**BRIEF:** Nothing but the lines from the one containing "ATOM 137 O O" through the one containing "ATOM 144 O O", both included, should be given again, each exactly as written below.

Data extracted from a collection:
● ● ● ● ●

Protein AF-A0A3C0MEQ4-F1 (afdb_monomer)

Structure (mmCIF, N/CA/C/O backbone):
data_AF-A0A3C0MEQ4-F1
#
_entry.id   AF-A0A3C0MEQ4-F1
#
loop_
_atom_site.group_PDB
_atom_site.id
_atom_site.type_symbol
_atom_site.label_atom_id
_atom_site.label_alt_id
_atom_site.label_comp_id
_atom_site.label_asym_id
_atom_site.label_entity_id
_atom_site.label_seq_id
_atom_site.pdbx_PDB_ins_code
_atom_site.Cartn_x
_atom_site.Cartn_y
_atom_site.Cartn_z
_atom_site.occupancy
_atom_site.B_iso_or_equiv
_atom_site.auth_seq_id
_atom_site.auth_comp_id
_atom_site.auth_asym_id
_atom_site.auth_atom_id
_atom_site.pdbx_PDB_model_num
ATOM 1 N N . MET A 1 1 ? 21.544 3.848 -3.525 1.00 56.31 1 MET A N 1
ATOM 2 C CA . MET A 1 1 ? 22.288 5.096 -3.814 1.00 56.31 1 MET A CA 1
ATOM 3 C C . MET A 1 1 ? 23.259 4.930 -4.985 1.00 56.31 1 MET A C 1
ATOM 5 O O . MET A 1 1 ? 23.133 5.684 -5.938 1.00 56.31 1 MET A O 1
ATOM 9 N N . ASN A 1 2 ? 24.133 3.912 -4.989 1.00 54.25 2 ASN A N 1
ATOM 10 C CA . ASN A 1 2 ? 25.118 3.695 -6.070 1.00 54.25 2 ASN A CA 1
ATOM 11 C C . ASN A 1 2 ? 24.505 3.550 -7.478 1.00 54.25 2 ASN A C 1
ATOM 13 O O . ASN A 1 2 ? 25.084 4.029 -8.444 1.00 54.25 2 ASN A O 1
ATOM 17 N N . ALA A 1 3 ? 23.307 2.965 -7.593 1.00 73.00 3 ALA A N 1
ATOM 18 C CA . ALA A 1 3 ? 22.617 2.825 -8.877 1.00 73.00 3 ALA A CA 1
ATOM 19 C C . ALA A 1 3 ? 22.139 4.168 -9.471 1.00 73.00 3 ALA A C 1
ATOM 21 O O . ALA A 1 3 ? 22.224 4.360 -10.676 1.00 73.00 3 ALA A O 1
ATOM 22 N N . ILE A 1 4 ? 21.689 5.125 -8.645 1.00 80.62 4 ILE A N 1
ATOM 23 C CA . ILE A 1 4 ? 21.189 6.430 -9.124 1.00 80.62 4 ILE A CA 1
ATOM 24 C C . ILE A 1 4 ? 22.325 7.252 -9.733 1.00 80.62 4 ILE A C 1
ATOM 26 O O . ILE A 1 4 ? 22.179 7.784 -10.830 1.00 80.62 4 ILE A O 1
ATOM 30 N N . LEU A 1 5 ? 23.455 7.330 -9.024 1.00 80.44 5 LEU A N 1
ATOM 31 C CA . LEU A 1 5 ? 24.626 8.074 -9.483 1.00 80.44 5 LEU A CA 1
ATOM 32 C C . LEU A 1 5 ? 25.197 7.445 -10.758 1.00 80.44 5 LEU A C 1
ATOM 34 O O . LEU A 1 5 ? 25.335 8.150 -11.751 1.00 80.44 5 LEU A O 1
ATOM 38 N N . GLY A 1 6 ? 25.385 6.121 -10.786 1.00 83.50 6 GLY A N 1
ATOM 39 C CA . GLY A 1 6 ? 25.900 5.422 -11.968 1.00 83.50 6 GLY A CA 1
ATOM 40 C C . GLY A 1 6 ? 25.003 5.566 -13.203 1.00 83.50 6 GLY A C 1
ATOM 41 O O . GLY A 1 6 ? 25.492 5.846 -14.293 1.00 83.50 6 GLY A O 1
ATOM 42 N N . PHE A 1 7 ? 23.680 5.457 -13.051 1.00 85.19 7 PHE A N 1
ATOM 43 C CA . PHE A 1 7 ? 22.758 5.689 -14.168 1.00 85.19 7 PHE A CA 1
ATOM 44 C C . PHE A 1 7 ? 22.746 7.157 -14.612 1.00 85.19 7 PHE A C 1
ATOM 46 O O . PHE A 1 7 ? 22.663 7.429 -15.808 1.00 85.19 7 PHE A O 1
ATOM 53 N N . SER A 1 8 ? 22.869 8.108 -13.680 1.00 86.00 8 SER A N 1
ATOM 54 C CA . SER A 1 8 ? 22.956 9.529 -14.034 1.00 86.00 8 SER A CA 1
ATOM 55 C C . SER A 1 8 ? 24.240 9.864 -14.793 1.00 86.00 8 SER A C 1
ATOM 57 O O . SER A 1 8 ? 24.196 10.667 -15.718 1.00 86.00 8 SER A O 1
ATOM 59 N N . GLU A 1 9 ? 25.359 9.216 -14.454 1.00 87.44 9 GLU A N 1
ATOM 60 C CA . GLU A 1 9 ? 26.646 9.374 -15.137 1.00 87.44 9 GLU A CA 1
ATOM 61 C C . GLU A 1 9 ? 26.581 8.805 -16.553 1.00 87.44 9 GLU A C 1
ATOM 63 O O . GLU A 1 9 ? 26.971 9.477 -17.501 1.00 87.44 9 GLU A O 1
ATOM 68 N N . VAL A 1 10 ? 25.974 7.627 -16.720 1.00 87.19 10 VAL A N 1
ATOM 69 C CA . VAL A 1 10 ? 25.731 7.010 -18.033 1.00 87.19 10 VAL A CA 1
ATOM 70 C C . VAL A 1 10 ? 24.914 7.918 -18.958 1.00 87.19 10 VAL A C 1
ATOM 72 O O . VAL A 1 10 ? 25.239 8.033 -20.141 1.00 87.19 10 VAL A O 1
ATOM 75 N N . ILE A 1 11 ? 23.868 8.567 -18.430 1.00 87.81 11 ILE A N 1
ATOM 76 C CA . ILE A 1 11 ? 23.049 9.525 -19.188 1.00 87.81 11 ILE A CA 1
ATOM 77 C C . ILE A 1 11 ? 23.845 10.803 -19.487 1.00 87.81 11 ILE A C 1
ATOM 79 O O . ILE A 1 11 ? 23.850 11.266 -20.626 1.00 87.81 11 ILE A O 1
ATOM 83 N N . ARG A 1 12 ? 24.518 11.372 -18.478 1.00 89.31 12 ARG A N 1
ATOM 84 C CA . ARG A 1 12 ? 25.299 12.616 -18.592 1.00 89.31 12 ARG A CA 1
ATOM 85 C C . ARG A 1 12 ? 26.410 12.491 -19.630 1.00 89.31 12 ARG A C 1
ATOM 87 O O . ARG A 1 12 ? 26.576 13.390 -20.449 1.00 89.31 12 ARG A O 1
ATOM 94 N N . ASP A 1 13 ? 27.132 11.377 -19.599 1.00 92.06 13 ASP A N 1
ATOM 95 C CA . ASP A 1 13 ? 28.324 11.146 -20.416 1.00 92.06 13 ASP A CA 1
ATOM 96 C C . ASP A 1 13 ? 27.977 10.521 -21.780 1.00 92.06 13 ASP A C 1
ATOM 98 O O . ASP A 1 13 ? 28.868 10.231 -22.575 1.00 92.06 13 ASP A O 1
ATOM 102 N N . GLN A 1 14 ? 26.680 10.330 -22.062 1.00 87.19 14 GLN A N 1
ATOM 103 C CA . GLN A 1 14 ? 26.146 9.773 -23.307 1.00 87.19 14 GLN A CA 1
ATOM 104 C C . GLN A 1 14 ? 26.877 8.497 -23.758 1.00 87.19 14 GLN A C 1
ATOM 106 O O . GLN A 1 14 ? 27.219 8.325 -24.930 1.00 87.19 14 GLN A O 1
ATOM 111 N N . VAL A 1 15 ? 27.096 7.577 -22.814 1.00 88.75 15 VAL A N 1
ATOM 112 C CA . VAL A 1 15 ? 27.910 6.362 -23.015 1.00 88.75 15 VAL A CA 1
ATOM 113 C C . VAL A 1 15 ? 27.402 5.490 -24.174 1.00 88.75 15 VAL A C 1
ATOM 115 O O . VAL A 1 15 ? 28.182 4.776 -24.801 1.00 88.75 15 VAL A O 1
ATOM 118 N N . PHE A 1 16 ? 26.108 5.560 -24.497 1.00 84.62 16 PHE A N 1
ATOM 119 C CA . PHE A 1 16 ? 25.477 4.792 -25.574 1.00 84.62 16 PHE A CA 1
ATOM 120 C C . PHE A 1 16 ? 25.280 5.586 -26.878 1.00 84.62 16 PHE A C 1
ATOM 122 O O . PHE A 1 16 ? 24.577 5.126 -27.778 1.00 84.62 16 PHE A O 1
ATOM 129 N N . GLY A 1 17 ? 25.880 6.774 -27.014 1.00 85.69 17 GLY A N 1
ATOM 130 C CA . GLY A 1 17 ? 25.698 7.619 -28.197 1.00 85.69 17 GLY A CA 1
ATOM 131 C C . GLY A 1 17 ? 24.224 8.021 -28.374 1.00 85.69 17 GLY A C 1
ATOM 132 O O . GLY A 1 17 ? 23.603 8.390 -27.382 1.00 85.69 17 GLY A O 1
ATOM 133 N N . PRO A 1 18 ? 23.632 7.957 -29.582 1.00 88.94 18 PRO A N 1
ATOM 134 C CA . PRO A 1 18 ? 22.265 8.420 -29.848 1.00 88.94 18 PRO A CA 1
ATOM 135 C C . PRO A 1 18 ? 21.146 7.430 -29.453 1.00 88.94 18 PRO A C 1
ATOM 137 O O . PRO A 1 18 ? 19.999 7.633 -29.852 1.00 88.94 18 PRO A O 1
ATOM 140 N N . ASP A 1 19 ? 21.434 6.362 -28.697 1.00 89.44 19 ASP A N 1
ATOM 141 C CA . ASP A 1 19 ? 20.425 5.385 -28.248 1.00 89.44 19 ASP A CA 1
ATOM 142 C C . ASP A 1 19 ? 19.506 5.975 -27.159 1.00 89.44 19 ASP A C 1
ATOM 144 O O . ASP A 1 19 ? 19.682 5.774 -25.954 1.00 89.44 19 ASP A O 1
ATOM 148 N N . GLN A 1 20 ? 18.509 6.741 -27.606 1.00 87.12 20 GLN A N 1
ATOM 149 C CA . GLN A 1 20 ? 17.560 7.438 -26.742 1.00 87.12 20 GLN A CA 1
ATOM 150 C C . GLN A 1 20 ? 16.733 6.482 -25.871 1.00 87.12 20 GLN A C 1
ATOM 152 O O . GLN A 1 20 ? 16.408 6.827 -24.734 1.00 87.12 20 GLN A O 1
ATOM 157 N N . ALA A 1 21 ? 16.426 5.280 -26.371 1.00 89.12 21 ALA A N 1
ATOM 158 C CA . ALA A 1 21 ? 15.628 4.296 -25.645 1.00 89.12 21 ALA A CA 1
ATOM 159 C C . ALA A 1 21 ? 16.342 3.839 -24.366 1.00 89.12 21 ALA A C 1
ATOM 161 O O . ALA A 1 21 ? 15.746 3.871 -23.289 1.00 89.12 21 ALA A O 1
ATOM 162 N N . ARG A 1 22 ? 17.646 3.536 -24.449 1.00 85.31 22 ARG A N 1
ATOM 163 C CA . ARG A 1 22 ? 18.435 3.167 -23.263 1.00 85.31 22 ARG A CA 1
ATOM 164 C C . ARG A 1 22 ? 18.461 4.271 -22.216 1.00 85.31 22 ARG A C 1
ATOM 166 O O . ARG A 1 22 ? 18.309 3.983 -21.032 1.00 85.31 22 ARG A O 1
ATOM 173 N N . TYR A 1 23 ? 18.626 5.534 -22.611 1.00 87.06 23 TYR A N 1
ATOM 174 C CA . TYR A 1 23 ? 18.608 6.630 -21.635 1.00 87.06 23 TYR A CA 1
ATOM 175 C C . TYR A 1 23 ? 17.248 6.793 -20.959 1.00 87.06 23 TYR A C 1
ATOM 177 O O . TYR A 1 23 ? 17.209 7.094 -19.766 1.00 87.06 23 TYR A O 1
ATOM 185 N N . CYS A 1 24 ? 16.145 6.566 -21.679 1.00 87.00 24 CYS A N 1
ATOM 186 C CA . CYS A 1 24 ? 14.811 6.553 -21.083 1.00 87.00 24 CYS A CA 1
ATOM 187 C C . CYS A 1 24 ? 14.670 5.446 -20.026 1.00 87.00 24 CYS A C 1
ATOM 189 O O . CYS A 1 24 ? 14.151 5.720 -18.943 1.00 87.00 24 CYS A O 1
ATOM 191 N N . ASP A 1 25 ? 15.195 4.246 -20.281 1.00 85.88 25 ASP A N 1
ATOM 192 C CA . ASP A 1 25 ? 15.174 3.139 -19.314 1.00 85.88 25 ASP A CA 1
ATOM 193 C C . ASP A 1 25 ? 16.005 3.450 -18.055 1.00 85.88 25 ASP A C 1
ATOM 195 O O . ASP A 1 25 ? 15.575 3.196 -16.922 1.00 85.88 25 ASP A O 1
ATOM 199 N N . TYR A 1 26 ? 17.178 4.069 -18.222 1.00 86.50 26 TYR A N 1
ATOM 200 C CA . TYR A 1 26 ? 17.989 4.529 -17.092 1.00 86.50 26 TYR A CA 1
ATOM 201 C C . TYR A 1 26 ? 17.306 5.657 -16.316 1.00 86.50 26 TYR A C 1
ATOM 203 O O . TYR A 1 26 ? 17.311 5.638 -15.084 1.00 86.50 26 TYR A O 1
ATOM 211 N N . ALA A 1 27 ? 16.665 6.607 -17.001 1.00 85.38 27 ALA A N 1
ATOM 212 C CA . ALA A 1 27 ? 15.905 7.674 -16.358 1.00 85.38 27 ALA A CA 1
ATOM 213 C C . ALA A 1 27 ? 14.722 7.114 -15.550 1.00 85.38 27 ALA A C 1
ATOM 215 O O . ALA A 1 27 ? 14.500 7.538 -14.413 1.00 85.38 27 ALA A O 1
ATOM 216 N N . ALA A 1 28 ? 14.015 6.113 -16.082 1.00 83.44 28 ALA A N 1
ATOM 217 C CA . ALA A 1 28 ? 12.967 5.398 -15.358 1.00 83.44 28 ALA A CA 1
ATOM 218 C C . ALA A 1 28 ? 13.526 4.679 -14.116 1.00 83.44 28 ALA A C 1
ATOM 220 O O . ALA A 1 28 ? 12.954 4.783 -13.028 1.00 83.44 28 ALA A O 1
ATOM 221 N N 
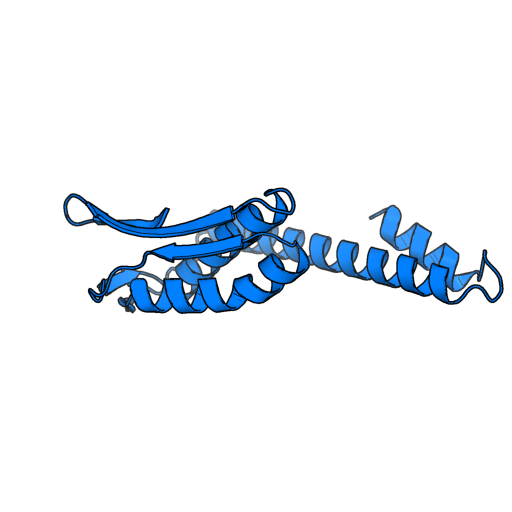. SER A 1 29 ? 14.686 4.031 -14.245 1.00 82.44 29 SER A N 1
ATOM 222 C CA . SER A 1 29 ? 15.368 3.343 -13.138 1.00 82.44 29 SER A CA 1
ATOM 223 C C . SER A 1 29 ? 15.826 4.307 -12.033 1.00 82.44 29 SER A C 1
ATOM 225 O O . SER A 1 29 ? 15.675 4.016 -10.840 1.00 82.44 29 SER A O 1
ATOM 227 N N . ILE A 1 30 ? 16.346 5.483 -12.407 1.00 86.50 30 ILE A N 1
ATOM 228 C CA . ILE A 1 30 ? 16.674 6.577 -11.478 1.00 86.50 30 ILE A CA 1
ATOM 229 C C . ILE A 1 30 ? 15.414 7.046 -10.757 1.00 86.50 30 ILE A C 1
ATOM 231 O O . ILE A 1 30 ? 15.419 7.156 -9.531 1.00 86.50 30 ILE A O 1
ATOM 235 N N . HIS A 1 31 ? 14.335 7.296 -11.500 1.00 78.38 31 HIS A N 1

● ● ● ● ●

**EXERCISE RESPONSE:**
ATOM 137 O O . PRO A 1 18 ? 19.999 7.633 -29.852 1.00 88.94 18 PRO A O 1
ATOM 140 N N . ASP A 1 19 ? 21.434 6.362 -28.697 1.00 89.44 19 ASP A N 1
ATOM 141 C CA . ASP A 1 19 ? 20.425 5.385 -28.248 1.00 89.44 19 ASP A CA 1
ATOM 142 C C . ASP A 1 19 ? 19.506 5.975 -27.159 1.00 89.44 19 ASP A C 1
ATOM 144 O O . ASP A 1 19 ? 19.682 5.774 -25.954 1.00 89.44 19 ASP A O 1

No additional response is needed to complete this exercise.